O que as simulações revelaram
Em todos os 10 campi, as simulações revelaram um conjunto consistente de lacunas. Menos de metade dos enfermeiros na maioria das enfermarias alguma vez documentaram um registo médico em papel. Quando o exercício começou, muitos membros da equipe retiraram suas pastas de estadia e ficaram paralisados. Eles sabiam que as pastas existiam, mas nunca haviam treinado nas formas dentro delas. Enfermeiros seniores intervieram para ensinar aos colegas mais novos como documentar a administração de medicamentos e os sinais vitais no papel, uma orientação improvisada que Linsangan descreveu como encorajadora e reveladora.
A dosagem de medicamentos surgiu como outra área a ser melhorada. Durante as simulações, alguns médicos fizeram uma pausa quando solicitados a iniciar pedidos sem o suporte integrado do EHR para dosagem e conjuntos de pedidos. O exercício também revelou o quanto as equipas clínicas dependem do rastreio automatizado de alergias; sem os avisos de segurança do sistema, as verificações manuais que deverão substituí-los requerem reforço e treinamento deliberados.
Falhas na comunicação contribuem para as descobertas. Os funcionários que normalmente encontram consultores de plantão por meio da Epic descobriram que não tinham alternativa confiável. As equipes de colocação de pacientes nos campi maiores, onde o número de leitos variava de 600 a 900, enfrentaram a perspectiva de ligar para cada unidade individualmente para determinar a disponibilidade. O exercício deixou claro que as dependências tecnológicas do New York-Presbyterian vão muito além da documentação, abrangendo coordenação, comunicação e apoio à decisão clínica.
Após cada simulação, Linsangan conduziu um interrogatório imediato com os líderes envolvidos e depois compilou relatórios de acompanhamento. As conclusões resumidas levaram à criação de 10 grupos de trabalho de permanência, cada um atribuído a uma área específica, como educação e formação, sistemas de comunicação, formulários e documentação de permanência e gestão a nível empresarial.
Leve embora
- Simulações ao vivo testam fluxos de trabalho clínicos reais de uma forma que os exercícios de mesa não conseguem replicar.

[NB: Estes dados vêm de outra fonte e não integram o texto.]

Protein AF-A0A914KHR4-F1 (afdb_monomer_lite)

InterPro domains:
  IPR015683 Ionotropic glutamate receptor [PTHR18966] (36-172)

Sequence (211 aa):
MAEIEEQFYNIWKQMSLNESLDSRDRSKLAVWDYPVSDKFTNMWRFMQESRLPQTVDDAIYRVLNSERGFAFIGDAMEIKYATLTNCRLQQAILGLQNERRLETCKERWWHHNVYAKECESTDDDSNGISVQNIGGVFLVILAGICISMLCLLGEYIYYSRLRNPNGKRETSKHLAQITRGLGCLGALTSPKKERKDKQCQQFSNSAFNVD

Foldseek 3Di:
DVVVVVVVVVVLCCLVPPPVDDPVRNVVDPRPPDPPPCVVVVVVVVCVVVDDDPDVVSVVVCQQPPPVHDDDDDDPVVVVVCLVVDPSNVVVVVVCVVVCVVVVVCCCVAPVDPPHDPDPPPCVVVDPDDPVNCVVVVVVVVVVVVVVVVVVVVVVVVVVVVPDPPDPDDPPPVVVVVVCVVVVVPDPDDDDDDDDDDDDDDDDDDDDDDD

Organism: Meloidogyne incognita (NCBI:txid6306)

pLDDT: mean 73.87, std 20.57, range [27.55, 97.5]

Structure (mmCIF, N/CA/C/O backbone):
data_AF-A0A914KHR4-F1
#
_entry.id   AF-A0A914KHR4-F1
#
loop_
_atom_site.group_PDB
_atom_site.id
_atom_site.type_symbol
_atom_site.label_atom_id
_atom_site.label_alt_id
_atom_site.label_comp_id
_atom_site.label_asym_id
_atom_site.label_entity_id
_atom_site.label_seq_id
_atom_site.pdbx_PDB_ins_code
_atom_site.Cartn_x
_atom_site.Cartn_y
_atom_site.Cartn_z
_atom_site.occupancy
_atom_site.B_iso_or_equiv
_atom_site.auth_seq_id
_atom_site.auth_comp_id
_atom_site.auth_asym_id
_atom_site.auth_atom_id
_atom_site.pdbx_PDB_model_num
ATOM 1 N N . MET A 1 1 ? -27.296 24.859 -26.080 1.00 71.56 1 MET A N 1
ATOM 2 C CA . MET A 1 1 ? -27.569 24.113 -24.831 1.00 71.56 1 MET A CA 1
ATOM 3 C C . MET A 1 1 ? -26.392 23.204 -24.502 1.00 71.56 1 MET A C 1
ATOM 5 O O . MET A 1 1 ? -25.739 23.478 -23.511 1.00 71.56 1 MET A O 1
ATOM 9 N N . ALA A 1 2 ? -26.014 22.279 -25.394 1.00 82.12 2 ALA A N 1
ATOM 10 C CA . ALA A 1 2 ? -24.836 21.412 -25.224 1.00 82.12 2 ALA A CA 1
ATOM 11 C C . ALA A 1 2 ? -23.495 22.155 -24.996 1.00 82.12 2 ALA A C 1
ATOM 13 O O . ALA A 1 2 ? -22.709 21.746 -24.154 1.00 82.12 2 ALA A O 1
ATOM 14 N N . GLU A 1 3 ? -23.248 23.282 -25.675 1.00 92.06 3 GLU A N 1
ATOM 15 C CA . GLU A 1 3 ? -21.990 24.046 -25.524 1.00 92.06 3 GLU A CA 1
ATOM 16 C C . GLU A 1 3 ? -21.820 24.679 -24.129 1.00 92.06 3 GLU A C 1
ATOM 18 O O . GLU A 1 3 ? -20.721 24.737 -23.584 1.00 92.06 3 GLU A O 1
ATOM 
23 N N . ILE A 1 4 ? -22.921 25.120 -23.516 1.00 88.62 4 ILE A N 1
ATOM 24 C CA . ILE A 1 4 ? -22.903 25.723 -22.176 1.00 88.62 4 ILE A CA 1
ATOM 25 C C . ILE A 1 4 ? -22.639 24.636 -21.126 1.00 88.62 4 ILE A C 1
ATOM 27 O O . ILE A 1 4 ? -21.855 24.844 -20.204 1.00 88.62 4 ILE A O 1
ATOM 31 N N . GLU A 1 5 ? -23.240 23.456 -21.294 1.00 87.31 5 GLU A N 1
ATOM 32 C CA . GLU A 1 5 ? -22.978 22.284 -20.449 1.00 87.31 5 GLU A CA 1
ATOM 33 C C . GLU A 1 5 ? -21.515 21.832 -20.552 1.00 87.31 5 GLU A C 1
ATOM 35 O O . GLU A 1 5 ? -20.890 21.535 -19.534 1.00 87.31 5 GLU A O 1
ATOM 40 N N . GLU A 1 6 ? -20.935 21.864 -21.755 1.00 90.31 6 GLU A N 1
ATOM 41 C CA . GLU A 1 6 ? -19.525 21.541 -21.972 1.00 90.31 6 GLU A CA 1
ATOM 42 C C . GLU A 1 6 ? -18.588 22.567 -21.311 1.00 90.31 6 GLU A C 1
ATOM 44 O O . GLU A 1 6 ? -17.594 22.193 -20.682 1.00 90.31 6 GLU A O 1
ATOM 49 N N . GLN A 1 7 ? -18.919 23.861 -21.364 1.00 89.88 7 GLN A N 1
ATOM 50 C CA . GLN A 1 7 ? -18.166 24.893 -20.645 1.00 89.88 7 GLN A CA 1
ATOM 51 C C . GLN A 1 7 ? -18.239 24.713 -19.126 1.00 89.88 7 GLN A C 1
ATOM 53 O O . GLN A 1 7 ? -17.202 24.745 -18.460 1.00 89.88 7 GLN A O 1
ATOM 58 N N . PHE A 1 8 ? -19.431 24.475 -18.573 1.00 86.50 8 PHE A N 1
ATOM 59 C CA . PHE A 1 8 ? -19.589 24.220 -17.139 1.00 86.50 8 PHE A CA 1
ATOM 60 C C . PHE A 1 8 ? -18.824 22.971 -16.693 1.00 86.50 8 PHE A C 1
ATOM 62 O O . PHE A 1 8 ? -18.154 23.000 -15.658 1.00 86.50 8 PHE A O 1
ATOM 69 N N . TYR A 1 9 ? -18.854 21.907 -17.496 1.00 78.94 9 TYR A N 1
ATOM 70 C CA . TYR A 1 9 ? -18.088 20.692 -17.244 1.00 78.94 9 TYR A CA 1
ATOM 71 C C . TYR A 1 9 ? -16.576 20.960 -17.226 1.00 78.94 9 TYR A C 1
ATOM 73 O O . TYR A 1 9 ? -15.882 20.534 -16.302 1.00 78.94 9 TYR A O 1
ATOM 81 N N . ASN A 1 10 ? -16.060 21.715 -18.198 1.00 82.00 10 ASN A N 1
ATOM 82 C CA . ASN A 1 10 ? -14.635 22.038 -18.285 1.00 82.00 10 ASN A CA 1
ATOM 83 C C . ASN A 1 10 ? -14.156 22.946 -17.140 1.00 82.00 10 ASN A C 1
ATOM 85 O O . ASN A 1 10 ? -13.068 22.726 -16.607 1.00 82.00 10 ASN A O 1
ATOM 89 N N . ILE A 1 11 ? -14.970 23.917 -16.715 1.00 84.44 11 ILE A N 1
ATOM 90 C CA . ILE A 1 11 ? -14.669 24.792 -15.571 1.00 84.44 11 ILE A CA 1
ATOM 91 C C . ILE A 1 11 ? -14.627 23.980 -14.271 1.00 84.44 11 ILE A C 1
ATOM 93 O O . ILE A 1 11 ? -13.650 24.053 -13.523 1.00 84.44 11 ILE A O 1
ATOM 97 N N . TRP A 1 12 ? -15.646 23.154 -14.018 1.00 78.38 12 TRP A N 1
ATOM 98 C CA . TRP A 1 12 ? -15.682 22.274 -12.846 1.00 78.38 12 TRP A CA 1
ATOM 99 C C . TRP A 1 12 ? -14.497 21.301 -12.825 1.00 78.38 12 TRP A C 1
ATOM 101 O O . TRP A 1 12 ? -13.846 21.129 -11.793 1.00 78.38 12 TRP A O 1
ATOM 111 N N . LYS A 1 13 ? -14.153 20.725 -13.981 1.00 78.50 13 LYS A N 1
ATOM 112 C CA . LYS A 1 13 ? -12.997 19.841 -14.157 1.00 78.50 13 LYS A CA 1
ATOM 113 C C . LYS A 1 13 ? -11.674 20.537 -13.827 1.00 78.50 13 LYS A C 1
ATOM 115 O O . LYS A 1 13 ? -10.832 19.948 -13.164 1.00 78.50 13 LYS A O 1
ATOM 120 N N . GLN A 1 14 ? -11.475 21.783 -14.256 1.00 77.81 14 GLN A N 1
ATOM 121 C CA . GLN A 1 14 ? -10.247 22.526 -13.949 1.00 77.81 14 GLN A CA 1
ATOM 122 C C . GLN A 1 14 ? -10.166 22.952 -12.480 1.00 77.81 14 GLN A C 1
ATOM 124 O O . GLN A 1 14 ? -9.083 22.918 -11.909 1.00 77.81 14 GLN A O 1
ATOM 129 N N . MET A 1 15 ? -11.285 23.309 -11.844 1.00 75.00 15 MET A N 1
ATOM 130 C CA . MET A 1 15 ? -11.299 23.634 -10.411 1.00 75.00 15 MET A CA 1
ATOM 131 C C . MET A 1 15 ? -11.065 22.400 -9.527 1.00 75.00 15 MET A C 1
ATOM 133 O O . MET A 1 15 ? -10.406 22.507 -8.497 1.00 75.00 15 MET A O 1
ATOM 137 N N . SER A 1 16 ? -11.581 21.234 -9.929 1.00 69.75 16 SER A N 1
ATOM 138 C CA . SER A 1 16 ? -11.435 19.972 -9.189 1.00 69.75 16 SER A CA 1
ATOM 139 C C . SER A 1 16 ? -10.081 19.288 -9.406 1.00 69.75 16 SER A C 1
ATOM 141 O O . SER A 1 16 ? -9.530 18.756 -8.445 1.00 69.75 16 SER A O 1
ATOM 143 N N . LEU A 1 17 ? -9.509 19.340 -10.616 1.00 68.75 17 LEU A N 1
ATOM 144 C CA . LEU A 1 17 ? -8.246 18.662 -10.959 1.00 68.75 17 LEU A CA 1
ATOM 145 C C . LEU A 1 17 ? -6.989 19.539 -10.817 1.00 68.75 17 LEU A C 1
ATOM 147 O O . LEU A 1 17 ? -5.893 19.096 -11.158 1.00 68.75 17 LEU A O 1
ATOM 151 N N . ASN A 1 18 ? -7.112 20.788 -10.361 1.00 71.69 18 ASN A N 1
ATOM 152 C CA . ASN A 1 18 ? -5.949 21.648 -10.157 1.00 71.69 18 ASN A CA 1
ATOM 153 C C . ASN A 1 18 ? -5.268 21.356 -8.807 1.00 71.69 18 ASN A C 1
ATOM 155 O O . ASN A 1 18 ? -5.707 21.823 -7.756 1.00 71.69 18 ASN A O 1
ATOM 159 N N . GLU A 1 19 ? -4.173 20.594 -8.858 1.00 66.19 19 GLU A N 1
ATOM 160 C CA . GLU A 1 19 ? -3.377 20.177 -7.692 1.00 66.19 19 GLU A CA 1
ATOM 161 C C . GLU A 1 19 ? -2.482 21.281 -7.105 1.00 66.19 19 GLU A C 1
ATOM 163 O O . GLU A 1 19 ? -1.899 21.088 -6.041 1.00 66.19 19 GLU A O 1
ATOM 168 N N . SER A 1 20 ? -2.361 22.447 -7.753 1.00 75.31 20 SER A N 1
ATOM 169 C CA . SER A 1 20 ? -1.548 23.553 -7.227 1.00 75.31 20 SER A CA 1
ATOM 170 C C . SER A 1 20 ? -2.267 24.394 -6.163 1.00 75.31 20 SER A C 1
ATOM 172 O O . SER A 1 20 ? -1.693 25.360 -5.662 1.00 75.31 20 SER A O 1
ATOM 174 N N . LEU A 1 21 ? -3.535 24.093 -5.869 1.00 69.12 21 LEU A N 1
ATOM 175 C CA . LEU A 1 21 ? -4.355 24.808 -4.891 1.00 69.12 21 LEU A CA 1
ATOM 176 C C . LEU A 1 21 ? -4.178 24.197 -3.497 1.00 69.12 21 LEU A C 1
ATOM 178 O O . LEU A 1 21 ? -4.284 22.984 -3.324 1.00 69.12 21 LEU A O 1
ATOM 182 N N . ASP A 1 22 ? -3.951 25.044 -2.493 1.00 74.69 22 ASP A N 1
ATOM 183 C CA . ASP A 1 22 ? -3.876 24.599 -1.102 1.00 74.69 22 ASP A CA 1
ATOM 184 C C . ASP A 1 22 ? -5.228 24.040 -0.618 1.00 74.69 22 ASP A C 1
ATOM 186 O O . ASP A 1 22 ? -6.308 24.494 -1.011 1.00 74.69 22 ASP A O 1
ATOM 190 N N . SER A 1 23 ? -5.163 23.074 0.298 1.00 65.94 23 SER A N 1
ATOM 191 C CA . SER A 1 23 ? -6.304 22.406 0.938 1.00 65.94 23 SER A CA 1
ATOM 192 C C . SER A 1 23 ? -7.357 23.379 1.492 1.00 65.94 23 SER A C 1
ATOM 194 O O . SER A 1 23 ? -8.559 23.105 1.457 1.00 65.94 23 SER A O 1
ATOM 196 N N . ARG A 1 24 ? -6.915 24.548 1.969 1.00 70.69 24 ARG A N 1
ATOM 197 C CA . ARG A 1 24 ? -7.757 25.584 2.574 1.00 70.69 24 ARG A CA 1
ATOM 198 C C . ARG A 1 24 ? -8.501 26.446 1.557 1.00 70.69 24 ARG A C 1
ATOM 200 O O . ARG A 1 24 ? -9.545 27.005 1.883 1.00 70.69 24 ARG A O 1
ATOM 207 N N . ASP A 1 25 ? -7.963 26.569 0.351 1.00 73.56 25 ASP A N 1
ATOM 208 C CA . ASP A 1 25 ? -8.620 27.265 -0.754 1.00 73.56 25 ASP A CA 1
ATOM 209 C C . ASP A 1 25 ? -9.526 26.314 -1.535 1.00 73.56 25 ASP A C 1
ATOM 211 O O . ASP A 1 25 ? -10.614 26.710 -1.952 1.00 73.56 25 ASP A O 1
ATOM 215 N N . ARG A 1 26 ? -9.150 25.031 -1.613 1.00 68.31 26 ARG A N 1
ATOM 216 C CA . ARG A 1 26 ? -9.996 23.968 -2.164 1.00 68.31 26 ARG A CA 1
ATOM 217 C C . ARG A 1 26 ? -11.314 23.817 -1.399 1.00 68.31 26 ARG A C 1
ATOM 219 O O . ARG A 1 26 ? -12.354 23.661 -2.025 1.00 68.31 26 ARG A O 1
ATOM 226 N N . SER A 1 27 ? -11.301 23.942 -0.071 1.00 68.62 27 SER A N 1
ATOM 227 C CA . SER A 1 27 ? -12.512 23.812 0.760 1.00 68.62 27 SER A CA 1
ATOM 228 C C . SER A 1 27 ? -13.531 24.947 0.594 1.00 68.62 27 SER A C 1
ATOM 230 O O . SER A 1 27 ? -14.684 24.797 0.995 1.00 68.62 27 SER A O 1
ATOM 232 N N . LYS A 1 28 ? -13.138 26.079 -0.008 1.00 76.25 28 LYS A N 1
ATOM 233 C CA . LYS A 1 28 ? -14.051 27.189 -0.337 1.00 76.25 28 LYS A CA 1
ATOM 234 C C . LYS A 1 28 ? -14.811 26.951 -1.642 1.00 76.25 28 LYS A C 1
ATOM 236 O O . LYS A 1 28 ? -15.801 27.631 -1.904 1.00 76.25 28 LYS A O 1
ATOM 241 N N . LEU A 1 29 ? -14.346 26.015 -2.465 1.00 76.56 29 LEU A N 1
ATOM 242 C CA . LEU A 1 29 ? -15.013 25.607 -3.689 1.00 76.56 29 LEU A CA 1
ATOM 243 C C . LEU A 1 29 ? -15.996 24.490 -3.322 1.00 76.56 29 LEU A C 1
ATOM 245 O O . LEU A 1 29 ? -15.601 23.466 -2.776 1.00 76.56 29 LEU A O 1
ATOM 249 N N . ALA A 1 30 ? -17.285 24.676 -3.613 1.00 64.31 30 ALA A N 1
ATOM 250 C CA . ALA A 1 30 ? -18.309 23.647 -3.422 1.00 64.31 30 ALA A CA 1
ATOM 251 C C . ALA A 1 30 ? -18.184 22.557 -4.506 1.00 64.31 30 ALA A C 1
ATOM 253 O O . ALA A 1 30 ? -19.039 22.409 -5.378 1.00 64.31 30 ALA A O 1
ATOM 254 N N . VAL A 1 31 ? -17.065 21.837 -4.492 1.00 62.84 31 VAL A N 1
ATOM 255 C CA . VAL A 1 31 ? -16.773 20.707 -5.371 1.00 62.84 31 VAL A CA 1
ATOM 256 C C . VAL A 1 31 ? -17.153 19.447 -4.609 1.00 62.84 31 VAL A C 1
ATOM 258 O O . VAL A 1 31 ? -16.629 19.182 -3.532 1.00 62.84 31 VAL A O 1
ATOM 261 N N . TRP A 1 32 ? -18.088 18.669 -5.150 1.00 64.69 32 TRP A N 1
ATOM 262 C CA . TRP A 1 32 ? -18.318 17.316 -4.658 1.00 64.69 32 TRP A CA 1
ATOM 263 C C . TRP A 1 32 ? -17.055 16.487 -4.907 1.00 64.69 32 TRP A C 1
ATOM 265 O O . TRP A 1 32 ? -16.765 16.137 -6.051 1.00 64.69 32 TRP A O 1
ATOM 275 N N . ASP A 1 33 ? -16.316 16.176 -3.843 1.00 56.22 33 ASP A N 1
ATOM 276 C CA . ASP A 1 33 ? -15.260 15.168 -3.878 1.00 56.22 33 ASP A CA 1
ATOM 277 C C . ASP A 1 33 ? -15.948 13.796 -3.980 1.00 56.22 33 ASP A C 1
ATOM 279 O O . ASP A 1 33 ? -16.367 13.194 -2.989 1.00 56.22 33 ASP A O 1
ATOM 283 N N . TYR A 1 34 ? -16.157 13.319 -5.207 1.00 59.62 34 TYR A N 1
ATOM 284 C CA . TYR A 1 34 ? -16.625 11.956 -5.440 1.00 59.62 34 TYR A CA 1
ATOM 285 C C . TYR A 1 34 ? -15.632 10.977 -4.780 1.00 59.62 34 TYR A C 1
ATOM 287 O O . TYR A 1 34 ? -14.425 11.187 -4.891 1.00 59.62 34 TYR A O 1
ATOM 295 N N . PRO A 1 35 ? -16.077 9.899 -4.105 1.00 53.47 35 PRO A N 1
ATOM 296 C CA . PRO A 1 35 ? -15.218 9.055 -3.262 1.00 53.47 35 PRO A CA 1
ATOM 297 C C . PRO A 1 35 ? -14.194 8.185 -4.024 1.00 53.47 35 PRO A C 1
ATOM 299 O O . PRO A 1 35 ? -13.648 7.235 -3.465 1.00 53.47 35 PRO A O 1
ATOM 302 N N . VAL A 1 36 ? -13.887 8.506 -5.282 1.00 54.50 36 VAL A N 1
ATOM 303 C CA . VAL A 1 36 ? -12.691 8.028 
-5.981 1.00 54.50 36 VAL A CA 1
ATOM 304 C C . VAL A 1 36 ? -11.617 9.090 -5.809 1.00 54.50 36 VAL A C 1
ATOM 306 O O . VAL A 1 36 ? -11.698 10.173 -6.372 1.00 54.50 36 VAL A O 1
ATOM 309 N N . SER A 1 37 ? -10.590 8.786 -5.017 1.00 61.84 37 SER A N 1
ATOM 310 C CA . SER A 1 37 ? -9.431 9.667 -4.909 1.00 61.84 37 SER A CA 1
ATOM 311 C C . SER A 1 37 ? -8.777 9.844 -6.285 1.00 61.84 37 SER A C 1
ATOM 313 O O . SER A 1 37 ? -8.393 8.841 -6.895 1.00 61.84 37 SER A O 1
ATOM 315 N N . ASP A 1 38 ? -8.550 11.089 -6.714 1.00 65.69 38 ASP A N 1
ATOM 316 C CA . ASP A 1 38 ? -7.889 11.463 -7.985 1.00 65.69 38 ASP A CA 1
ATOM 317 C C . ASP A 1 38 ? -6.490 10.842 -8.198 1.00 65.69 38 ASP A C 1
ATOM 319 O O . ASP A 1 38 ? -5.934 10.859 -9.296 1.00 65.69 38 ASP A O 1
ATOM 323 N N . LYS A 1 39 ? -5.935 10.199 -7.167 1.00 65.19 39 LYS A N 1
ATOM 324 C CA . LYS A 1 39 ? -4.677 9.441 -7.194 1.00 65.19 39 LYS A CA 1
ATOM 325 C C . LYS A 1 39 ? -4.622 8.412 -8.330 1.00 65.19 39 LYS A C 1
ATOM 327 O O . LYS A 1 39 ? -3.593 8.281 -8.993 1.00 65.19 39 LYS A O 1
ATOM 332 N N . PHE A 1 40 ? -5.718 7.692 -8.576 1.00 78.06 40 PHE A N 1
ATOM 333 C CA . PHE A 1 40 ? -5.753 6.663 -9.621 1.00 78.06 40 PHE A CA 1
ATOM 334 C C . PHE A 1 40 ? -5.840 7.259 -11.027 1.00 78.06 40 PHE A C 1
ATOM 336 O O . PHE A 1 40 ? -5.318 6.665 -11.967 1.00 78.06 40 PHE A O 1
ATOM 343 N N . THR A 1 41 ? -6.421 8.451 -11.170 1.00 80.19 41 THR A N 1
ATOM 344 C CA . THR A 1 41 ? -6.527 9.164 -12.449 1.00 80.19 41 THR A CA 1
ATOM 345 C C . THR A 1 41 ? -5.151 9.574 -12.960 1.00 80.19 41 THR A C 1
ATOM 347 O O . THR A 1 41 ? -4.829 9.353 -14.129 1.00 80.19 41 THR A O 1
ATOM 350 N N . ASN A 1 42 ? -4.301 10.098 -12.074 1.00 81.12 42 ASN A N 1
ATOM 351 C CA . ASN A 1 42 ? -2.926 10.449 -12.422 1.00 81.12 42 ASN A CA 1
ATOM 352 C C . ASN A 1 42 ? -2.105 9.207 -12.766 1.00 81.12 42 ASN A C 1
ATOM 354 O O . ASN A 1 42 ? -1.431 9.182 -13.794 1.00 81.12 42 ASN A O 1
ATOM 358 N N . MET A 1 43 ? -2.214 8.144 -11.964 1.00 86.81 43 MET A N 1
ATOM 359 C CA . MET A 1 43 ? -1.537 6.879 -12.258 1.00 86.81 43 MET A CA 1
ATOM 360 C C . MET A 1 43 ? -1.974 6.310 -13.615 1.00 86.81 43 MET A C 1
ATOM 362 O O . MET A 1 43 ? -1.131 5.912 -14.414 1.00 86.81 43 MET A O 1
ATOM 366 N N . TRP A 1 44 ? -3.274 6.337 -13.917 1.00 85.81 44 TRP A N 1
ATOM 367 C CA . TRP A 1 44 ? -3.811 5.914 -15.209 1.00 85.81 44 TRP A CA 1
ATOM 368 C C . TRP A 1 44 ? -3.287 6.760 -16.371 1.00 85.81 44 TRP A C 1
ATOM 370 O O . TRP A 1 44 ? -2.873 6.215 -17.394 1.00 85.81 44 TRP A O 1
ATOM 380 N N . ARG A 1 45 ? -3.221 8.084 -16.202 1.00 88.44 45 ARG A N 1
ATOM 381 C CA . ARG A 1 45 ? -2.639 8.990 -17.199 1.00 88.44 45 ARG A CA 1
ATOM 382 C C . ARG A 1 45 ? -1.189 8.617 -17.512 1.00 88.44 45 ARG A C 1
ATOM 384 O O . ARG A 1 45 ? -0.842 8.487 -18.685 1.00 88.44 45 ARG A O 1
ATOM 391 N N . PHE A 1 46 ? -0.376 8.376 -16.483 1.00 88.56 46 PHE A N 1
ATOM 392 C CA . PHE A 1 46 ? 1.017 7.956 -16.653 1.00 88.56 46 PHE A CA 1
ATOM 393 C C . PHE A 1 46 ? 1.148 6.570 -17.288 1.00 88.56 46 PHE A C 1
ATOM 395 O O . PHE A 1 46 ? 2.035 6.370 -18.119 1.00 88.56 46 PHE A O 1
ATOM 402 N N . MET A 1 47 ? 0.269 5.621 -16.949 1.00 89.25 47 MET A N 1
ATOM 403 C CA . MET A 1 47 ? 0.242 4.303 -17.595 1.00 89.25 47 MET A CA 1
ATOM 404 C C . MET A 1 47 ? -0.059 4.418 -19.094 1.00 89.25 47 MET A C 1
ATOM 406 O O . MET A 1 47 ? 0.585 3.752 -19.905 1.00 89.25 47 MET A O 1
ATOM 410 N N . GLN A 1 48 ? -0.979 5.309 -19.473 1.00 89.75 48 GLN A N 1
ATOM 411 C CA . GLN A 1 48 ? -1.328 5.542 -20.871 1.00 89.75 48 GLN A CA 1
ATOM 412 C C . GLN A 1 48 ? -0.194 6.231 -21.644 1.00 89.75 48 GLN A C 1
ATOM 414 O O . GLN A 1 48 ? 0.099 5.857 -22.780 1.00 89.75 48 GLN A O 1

- Comece com uma instalação menor para construir seu modelo antes de dimensionar todo o sistema.
- Realize exercícios durante os horários de pico do dia para refletir as condições do mundo real.
- Enquadre o exercício como uma oportunidade de aprendizagem para encorajar a participação honesta.
- Avalie a competência da sua equipe de enfermagem em gráficos em papel; muitos médicos nunca documentaram fora do EHR.
- Identifique alternativas manuais para recursos de segurança automatizados, como verificações de alergia e suporte para dosagem de medicamentos.
- Avalie os sistemas de comunicação e coordenação, independentemente da prontidão do EHR.
Linsangan disse que a chave para construir a confiança da equipe são mensagens claras e consistentes desde o início. “Comunicámos antecipadamente que estamos aqui para aprender a seguir em frente. Não se espera que as pessoas saibam tudo. Façam perguntas.”